SK Internal and External Directors to Strengthen Governance Beyond Global Standards
Chairman Chey Tae-won: "We Must Prove Governance Transparency to the Market to Build Long-Term Trust"
[Asia Economy Reporter Yoonju Hwang] SK Group has decided to create a Governance Story aimed at strengthening board management beyond global standards. In line with this, the boards of directors of SK Group’s affiliates will actively engage not only in monitoring and checking executives such as the group head but also in the entire process from CEO candidate recommendation and appointment to evaluation and compensation. They will also actively communicate with various stakeholders to reflect market demands.
According to SK on the 11th, Chairman Chey Tae-won and inside and outside directors of 13 affiliates, including SK Inc., held three 'Governance Story Workshops' from June to recently, discussing in detail the enhancement of board roles and capabilities and communication methods with the market to promote 'governance innovation' at the group level.
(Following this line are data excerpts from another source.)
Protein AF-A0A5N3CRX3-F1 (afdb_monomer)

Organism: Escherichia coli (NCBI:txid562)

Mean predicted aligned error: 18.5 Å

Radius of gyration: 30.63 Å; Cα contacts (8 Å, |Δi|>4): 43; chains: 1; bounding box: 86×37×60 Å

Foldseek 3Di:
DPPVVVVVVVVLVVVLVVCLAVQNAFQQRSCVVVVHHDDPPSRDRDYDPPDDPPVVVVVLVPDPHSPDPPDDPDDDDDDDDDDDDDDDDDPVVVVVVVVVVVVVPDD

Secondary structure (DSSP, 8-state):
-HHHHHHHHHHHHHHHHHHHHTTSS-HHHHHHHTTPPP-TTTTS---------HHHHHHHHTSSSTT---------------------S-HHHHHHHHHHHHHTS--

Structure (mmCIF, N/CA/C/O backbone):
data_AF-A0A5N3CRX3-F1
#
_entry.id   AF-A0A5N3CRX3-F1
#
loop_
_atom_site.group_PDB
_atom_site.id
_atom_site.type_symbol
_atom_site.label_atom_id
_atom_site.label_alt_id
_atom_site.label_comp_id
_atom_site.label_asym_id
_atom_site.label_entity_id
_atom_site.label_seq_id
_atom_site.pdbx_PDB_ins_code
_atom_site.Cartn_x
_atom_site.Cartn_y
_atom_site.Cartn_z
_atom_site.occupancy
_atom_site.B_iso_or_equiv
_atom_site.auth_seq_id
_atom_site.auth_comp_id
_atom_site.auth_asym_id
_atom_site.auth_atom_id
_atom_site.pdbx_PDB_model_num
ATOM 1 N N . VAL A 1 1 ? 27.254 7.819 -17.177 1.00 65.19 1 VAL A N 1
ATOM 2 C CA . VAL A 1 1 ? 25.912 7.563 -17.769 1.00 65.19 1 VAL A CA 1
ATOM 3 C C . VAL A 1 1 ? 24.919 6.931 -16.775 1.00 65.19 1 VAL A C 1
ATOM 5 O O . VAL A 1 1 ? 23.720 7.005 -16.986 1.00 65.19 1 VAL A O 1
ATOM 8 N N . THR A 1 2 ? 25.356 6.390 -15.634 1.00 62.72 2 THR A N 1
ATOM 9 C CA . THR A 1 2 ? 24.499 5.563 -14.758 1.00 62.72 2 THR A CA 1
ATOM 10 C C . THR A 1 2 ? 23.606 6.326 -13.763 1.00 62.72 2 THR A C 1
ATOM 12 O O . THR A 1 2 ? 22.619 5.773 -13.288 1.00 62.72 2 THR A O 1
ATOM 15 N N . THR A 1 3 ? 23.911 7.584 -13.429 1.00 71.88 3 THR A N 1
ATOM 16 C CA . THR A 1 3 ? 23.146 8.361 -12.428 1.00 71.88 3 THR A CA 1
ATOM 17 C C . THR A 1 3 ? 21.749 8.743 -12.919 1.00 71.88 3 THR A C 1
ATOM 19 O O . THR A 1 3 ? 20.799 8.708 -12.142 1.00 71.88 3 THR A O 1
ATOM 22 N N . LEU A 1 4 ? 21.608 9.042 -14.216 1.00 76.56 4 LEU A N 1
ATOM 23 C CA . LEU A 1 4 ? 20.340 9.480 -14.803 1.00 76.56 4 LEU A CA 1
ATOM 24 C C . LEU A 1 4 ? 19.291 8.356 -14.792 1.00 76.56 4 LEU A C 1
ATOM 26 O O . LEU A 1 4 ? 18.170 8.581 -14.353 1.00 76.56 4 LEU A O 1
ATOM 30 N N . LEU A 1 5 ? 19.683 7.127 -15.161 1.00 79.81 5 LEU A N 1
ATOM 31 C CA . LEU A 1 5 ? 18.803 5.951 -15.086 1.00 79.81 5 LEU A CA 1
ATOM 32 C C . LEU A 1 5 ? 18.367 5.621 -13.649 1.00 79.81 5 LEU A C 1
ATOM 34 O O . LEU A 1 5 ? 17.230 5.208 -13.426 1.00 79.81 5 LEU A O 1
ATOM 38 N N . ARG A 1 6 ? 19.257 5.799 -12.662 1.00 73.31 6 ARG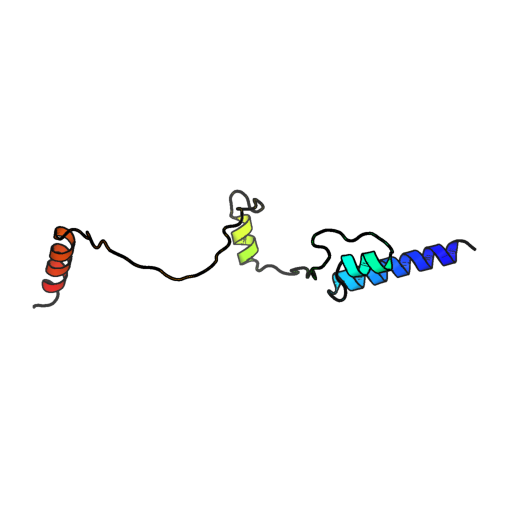 A N 1
ATOM 39 C CA . ARG A 1 6 ? 18.932 5.535 -11.249 1.00 73.31 6 ARG A CA 1
ATOM 40 C C . ARG A 1 6 ? 17.952 6.561 -10.680 1.00 73.31 6 ARG A C 1
ATOM 42 O O . ARG A 1 6 ? 16.984 6.160 -10.045 1.00 73.31 6 ARG A O 1
ATOM 49 N N . MET A 1 7 ? 18.158 7.853 -10.954 1.00 77.81 7 MET A N 1
ATOM 50 C CA . MET A 1 7 ? 17.218 8.904 -10.537 1.00 77.81 7 MET A CA 1
ATOM 51 C C . MET A 1 7 ? 15.847 8.762 -11.198 1.00 77.81 7 MET A C 1
ATOM 53 O O . MET A 1 7 ? 14.828 9.037 -10.565 1.00 77.81 7 MET A O 1
ATOM 57 N N . ASP A 1 8 ? 15.814 8.347 -12.464 1.00 86.19 8 ASP A N 1
ATOM 58 C CA . ASP A 1 8 ? 14.556 8.125 -13.172 1.00 86.19 8 ASP A CA 1
ATOM 59 C C . ASP A 1 8 ? 13.772 6.954 -12.561 1.00 86.19 8 ASP A C 1
ATOM 61 O O . ASP A 1 8 ? 12.580 7.071 -12.281 1.00 86.19 8 ASP A O 1
ATOM 65 N N . SER A 1 9 ? 14.474 5.869 -12.215 1.00 87.38 9 SER A N 1
ATOM 66 C CA . SER A 1 9 ? 13.886 4.711 -11.528 1.00 87.38 9 SER A CA 1
ATOM 67 C C . SER A 1 9 ? 13.314 5.074 -10.151 1.00 87.38 9 SER A C 1
ATOM 69 O O . SER A 1 9 ? 12.214 4.645 -9.803 1.00 87.38 9 SER A O 1
ATOM 71 N N . GLU A 1 10 ? 14.025 5.897 -9.373 1.00 90.75 10 GLU A N 1
ATOM 72 C CA . GLU A 1 10 ? 13.564 6.366 -8.060 1.00 90.75 10 GLU A CA 1
ATOM 73 C C . GLU A 1 10 ? 12.296 7.222 -8.174 1.00 90.75 10 GLU A C 1
ATOM 75 O O . GLU A 1 10 ? 11.302 6.961 -7.488 1.00 90.75 10 GLU A O 1
ATOM 80 N N . ARG A 1 11 ? 12.291 8.211 -9.082 1.00 92.94 11 ARG A N 1
ATOM 81 C CA . ARG A 1 11 ? 11.099 9.032 -9.341 1.00 92.94 11 ARG A CA 1
ATOM 82 C C . ARG A 1 11 ? 9.920 8.180 -9.782 1.00 92.94 11 ARG A C 1
ATOM 84 O O . ARG A 1 11 ? 8.822 8.367 -9.268 1.00 92.94 11 ARG A O 1
ATOM 91 N N . ARG A 1 12 ? 10.149 7.236 -10.694 1.00 92.31 12 ARG A N 1
ATOM 92 C CA . ARG A 1 12 ? 9.114 6.348 -11.223 1.00 92.31 12 ARG A CA 1
ATOM 93 C C . ARG A 1 12 ? 8.445 5.534 -10.119 1.00 92.31 12 ARG A C 1
ATOM 95 O O . ARG A 1 12 ? 7.217 5.535 -10.025 1.00 92.31 12 ARG A O 1
ATOM 102 N N . MET A 1 13 ? 9.236 4.908 -9.247 1.00 94.75 13 MET A N 1
ATOM 103 C CA . MET A 1 13 ? 8.694 4.109 -8.147 1.00 94.75 13 MET A CA 1
ATOM 104 C C . MET A 1 13 ? 7.948 4.974 -7.126 1.00 94.75 13 MET A C 1
ATOM 106 O O . MET A 1 13 ? 6.875 4.590 -6.660 1.00 94.75 13 MET A O 1
ATOM 110 N N . LYS A 1 14 ? 8.458 6.180 -6.838 1.00 94.81 14 LYS A N 1
ATOM 111 C CA . LYS A 1 14 ? 7.774 7.148 -5.973 1.00 94.81 14 LYS A CA 1
ATOM 112 C C . LYS A 1 14 ? 6.414 7.558 -6.543 1.00 94.81 14 LYS A C 1
ATOM 114 O O . LYS A 1 14 ? 5.417 7.482 -5.835 1.00 94.81 14 LYS A O 1
ATOM 119 N N . THR A 1 15 ? 6.349 7.926 -7.823 1.00 94.75 15 THR A N 1
ATOM 120 C CA . THR A 1 15 ? 5.093 8.320 -8.480 1.00 94.75 15 THR A CA 1
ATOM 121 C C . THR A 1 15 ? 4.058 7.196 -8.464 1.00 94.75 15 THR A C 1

The 'Governance Story' refers to a series of processes and strategies to innovate governance, the G in ESG management, to the highest global standards. Since Chairman Chey proposed it as a key management agenda earlier this year, each company has been creating its own 'Governance Story' through communication with stakeholders such as shareholders and members.
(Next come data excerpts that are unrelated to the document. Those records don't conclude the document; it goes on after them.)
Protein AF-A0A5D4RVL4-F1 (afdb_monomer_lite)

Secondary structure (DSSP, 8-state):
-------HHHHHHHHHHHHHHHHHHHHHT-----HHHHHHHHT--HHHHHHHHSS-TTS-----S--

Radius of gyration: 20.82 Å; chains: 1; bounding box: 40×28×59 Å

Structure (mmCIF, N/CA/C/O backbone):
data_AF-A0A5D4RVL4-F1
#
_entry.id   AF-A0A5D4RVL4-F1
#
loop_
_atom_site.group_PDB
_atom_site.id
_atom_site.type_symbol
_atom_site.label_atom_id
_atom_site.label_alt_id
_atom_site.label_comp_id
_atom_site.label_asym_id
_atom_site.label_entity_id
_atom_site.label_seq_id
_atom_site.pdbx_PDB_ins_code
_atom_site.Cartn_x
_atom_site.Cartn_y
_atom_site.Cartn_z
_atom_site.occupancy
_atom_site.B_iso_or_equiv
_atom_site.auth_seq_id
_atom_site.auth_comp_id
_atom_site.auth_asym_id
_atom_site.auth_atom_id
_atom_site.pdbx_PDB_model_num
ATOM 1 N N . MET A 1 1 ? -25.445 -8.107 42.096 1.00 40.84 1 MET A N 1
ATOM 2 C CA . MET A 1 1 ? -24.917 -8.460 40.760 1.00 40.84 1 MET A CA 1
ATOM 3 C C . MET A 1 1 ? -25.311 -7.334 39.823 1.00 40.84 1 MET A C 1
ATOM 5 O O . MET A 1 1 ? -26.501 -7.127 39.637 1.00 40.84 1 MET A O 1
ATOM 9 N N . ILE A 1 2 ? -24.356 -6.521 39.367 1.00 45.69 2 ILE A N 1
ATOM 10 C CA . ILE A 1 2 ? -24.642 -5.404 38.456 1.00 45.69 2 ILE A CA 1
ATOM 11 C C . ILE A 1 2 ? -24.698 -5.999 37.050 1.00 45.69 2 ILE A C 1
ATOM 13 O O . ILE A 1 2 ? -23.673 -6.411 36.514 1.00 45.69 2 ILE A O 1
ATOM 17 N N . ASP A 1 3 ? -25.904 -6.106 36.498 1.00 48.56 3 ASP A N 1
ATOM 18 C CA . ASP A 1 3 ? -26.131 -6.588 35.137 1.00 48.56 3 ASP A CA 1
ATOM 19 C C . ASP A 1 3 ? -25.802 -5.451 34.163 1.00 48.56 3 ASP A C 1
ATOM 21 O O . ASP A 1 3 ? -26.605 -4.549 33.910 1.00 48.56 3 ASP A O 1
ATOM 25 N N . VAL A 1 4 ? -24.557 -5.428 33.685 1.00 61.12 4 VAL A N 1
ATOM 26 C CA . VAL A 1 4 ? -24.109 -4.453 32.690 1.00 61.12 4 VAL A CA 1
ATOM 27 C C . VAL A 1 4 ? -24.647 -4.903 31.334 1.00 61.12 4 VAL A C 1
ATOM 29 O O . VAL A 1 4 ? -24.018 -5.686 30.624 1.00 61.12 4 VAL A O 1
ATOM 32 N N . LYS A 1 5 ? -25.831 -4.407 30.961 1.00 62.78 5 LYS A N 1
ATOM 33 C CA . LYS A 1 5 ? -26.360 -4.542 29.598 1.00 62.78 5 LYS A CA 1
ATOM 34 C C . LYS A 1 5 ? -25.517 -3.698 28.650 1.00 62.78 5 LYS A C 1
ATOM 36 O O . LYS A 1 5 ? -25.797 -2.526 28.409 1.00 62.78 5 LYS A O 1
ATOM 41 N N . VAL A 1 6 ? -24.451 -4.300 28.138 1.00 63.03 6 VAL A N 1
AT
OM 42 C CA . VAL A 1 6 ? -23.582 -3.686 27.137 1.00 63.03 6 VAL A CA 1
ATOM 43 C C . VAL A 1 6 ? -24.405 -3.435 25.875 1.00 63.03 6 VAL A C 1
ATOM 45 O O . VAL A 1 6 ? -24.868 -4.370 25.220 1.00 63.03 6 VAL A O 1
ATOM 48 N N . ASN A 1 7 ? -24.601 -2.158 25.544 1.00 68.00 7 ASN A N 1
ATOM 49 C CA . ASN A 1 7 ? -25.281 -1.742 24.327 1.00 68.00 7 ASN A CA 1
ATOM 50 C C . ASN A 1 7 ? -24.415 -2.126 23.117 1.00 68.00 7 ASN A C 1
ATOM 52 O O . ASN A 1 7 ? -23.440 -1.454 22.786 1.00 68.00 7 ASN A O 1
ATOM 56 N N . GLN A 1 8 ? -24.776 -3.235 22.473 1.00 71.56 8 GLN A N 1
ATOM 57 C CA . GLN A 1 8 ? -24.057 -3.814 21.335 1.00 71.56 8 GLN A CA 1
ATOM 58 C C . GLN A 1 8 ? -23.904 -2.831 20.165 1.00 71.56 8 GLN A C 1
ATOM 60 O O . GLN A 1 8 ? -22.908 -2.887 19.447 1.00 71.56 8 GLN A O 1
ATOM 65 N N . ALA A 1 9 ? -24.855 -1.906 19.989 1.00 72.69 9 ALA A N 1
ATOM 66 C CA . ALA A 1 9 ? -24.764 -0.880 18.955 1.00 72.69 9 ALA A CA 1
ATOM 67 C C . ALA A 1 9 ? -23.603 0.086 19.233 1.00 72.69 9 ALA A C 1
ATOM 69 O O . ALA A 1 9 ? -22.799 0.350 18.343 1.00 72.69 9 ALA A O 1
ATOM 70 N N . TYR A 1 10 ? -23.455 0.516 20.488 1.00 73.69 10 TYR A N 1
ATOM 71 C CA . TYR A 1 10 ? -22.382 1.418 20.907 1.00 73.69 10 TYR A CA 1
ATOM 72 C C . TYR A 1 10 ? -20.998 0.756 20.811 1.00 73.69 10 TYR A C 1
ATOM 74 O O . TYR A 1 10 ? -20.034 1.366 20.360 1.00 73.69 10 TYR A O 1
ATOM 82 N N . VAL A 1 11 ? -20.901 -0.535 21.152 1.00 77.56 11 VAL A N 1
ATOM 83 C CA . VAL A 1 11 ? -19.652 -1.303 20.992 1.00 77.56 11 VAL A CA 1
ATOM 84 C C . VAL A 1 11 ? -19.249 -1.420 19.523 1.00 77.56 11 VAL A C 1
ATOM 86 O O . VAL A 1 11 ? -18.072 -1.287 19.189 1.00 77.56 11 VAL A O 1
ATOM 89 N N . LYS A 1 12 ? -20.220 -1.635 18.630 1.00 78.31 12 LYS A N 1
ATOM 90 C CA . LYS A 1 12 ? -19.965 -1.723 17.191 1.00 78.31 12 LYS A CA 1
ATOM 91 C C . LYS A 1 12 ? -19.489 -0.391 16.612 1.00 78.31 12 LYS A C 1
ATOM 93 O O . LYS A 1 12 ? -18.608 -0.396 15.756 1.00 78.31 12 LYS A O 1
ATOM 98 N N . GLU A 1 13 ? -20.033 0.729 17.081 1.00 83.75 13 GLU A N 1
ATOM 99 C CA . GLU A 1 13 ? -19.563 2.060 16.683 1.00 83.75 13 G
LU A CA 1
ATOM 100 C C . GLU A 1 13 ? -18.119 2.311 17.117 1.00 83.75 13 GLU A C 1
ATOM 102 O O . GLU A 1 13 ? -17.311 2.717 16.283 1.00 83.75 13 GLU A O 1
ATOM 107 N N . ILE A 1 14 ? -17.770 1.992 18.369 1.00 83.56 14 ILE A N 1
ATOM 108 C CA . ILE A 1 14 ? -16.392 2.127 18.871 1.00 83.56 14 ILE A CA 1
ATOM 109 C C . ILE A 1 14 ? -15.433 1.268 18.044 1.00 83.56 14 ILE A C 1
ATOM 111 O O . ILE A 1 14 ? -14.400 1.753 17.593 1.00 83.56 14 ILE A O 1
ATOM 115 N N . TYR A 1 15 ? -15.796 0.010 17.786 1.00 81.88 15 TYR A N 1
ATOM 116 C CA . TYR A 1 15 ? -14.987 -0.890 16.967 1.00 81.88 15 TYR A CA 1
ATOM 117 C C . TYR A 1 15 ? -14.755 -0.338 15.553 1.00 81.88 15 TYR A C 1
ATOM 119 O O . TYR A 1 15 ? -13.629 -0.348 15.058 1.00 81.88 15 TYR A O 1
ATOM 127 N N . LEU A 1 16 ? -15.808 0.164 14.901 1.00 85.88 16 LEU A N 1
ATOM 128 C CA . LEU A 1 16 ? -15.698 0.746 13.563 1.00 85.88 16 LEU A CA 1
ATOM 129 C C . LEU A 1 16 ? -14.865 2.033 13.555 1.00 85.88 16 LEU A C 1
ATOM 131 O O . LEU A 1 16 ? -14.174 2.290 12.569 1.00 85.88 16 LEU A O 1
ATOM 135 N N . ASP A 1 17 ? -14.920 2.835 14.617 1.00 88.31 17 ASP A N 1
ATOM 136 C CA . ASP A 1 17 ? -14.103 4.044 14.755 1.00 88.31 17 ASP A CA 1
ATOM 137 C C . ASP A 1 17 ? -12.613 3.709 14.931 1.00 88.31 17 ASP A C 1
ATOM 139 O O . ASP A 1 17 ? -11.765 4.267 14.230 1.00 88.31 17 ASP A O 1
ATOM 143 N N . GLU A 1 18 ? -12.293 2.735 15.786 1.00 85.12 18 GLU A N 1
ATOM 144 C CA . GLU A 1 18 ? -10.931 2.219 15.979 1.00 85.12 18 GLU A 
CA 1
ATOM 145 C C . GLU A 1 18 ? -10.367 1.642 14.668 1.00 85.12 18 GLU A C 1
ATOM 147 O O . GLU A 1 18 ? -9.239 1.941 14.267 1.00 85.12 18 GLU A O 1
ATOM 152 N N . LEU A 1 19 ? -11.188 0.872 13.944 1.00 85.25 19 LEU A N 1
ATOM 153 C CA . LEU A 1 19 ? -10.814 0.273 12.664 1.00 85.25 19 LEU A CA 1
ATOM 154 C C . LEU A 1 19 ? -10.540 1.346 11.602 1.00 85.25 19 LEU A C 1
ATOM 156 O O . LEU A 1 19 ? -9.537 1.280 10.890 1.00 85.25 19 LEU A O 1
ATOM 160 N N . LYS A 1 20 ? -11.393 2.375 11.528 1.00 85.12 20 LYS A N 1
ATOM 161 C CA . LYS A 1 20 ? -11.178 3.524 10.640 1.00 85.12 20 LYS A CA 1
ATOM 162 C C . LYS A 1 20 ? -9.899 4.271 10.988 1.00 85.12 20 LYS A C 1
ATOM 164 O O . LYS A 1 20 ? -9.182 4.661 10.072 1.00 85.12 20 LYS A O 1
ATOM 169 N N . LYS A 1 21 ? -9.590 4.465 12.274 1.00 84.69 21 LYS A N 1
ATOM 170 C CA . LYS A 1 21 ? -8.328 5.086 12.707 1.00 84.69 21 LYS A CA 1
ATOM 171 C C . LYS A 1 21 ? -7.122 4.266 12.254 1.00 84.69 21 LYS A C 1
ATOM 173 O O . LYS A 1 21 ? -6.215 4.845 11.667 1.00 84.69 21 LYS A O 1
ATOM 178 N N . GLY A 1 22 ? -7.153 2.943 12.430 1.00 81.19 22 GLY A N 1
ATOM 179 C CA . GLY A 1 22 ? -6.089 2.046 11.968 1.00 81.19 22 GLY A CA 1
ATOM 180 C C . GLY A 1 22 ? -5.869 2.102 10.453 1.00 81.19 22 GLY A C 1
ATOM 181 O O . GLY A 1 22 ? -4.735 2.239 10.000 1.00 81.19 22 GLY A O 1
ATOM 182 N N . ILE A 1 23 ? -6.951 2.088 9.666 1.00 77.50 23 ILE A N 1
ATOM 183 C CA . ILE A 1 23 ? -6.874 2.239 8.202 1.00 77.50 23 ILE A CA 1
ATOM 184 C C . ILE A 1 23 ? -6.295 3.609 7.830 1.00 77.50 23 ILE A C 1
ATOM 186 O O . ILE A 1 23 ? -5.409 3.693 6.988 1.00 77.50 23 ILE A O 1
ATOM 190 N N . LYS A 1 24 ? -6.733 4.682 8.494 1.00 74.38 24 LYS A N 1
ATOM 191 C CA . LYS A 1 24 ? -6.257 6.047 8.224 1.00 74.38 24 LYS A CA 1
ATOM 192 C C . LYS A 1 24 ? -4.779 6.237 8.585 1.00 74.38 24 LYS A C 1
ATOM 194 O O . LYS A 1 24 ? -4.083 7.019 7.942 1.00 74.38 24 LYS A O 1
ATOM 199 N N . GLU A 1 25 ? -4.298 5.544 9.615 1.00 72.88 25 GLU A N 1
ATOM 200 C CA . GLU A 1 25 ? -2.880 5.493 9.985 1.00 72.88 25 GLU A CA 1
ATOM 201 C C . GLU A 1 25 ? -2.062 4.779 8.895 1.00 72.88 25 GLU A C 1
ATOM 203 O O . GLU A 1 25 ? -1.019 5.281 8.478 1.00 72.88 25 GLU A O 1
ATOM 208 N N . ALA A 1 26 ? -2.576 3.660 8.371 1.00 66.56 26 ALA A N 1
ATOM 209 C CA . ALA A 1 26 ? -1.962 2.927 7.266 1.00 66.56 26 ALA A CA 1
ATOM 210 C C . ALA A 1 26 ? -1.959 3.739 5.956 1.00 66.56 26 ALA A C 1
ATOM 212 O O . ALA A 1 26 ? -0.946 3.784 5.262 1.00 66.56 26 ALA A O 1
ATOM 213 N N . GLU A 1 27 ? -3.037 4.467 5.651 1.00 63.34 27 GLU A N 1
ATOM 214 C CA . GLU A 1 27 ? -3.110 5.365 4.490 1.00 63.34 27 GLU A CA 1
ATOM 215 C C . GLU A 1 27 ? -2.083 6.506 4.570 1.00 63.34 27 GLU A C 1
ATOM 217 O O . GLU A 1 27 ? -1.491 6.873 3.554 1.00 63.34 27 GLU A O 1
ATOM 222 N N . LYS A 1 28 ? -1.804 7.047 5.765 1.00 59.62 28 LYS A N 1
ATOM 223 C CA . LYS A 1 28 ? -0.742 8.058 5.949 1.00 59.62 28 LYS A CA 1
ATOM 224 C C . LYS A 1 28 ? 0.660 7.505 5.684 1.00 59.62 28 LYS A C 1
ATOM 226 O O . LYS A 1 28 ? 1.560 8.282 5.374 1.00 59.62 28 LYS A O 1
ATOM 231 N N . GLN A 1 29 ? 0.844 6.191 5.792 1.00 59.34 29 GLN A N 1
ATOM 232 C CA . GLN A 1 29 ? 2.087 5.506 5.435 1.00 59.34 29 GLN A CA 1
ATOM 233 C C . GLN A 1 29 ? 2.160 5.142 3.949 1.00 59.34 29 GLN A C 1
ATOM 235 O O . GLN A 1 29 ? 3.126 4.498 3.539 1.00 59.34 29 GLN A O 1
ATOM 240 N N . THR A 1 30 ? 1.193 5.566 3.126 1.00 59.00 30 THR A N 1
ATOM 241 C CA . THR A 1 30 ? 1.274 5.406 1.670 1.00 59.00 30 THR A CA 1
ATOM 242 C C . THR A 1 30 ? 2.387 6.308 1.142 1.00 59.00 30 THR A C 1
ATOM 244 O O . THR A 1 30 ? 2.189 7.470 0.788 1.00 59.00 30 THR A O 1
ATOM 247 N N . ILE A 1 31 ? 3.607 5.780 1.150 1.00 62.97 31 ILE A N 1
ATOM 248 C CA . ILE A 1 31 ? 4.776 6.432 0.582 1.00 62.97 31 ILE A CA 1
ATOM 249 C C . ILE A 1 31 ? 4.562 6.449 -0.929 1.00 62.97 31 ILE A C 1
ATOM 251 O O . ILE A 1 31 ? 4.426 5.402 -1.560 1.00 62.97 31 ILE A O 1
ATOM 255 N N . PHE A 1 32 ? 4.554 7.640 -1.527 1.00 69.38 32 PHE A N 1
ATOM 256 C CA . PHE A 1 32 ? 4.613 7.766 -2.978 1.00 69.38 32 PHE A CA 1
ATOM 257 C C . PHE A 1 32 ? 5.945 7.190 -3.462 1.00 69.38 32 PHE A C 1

After three rounds of in-depth discussions, the boards of SK affiliates agreed that governance should be innovated centered on the board of directors so that it can fulfill its authority and responsibility as an independent supreme decision-making body.
In particular, there was consensus on the need to strengthen the role of outside directors to monitor and check management, and they decided to actively promote ▲strengthening outside directors’ capabilities through educational programs ▲discovering outside director candidates with expertise ▲sharing company management information and expanding communication with executives.
At the third workshop held on the 7th, there was active agreement on SK Inc. and others establishing ‘Personnel Committee’ and ‘ESG Committee’ under the board of directors this year, entrusting key management activities such as ▲CEO evaluation and candidate recommendation ▲review of inside directors’ compensation appropriateness ▲review of mid- to long-term growth strategies to the board, thereby practicing board-centered management. They decided to expand such measures to other affiliate boards as well.
Accordingly, from the end of this year, CEO evaluation and compensation will be decided by each company’s board of directors within SK Group.
During the workshops conducted remotely via video conference, outside directors proposed various measures to create a more transparent and practical working board, with Chairman Chey and CEOs adding their opinions.
Kim Jong-hoon, outside director and chairman of SK Innovation’s board, said at the third workshop on the 7th, "Inside directors have limitations in supervising management due to their relationship with the CEO, so the role of outside directors is important. For this, not only expertise but also a proactive sense of ownership and participation in company management are necessary."
Lee Chan-geun, outside director and shareholder communication committee member of SK Inc.’s board, emphasized, "When meeting domestic and foreign shareholders and investors, there seems to be great interest in potential conflicts of interest between holding companies and subsidiaries, as well as CEO evaluation and compensation processes. We must build market trust through sufficient communication and information provision."
Chairman Chey Tae-won also stated, "The core of the Governance Story is to prove governance transparency to the market and thereby gain long-term trust." He expressed hope that "outside directors will attend IR events (investor relations meetings) with the CEO to communicate with the market and also engage more with internal members."
Chairman Chey also proposed establishing a 'communication platform' where inside and outside directors of group affiliates can frequently exchange opinions on governance and management issues and enhance their professional capabilities, using the workshop as an opportunity. Earlier, through the first and second workshops, Chairman Chey urged that "outside directors actively play a role in building advanced governance at the highest global level in each company."
Meanwhile, SK Group has consistently made efforts to strengthen board authority and the role of outside directors since transitioning to a holding company system in 2007. As a result, among the 17 affiliates of the SUPEX Council, 10 listed companies currently have outside directors making up nearly 60% of their boards, and seven of these have outside directors serving as board chairs.
There are increasing examples demonstrating the practical operation of board independence and management transparency. A representative case was in August at the SK Inc. board meeting, where inside director Chairman Chey Tae-won and outside director Lee Chan-geun voted against an overseas investment agenda, but the remaining directors approved it. Recently, at the SKC board meeting, an investment agenda for a joint venture with a UK silicon anode material producer to enter the secondary battery anode material market was rejected due to opposition from some directors.
An SK Group official said, "We plan to make sincere and continuous efforts to complete premium-level governance that earns market trust and support."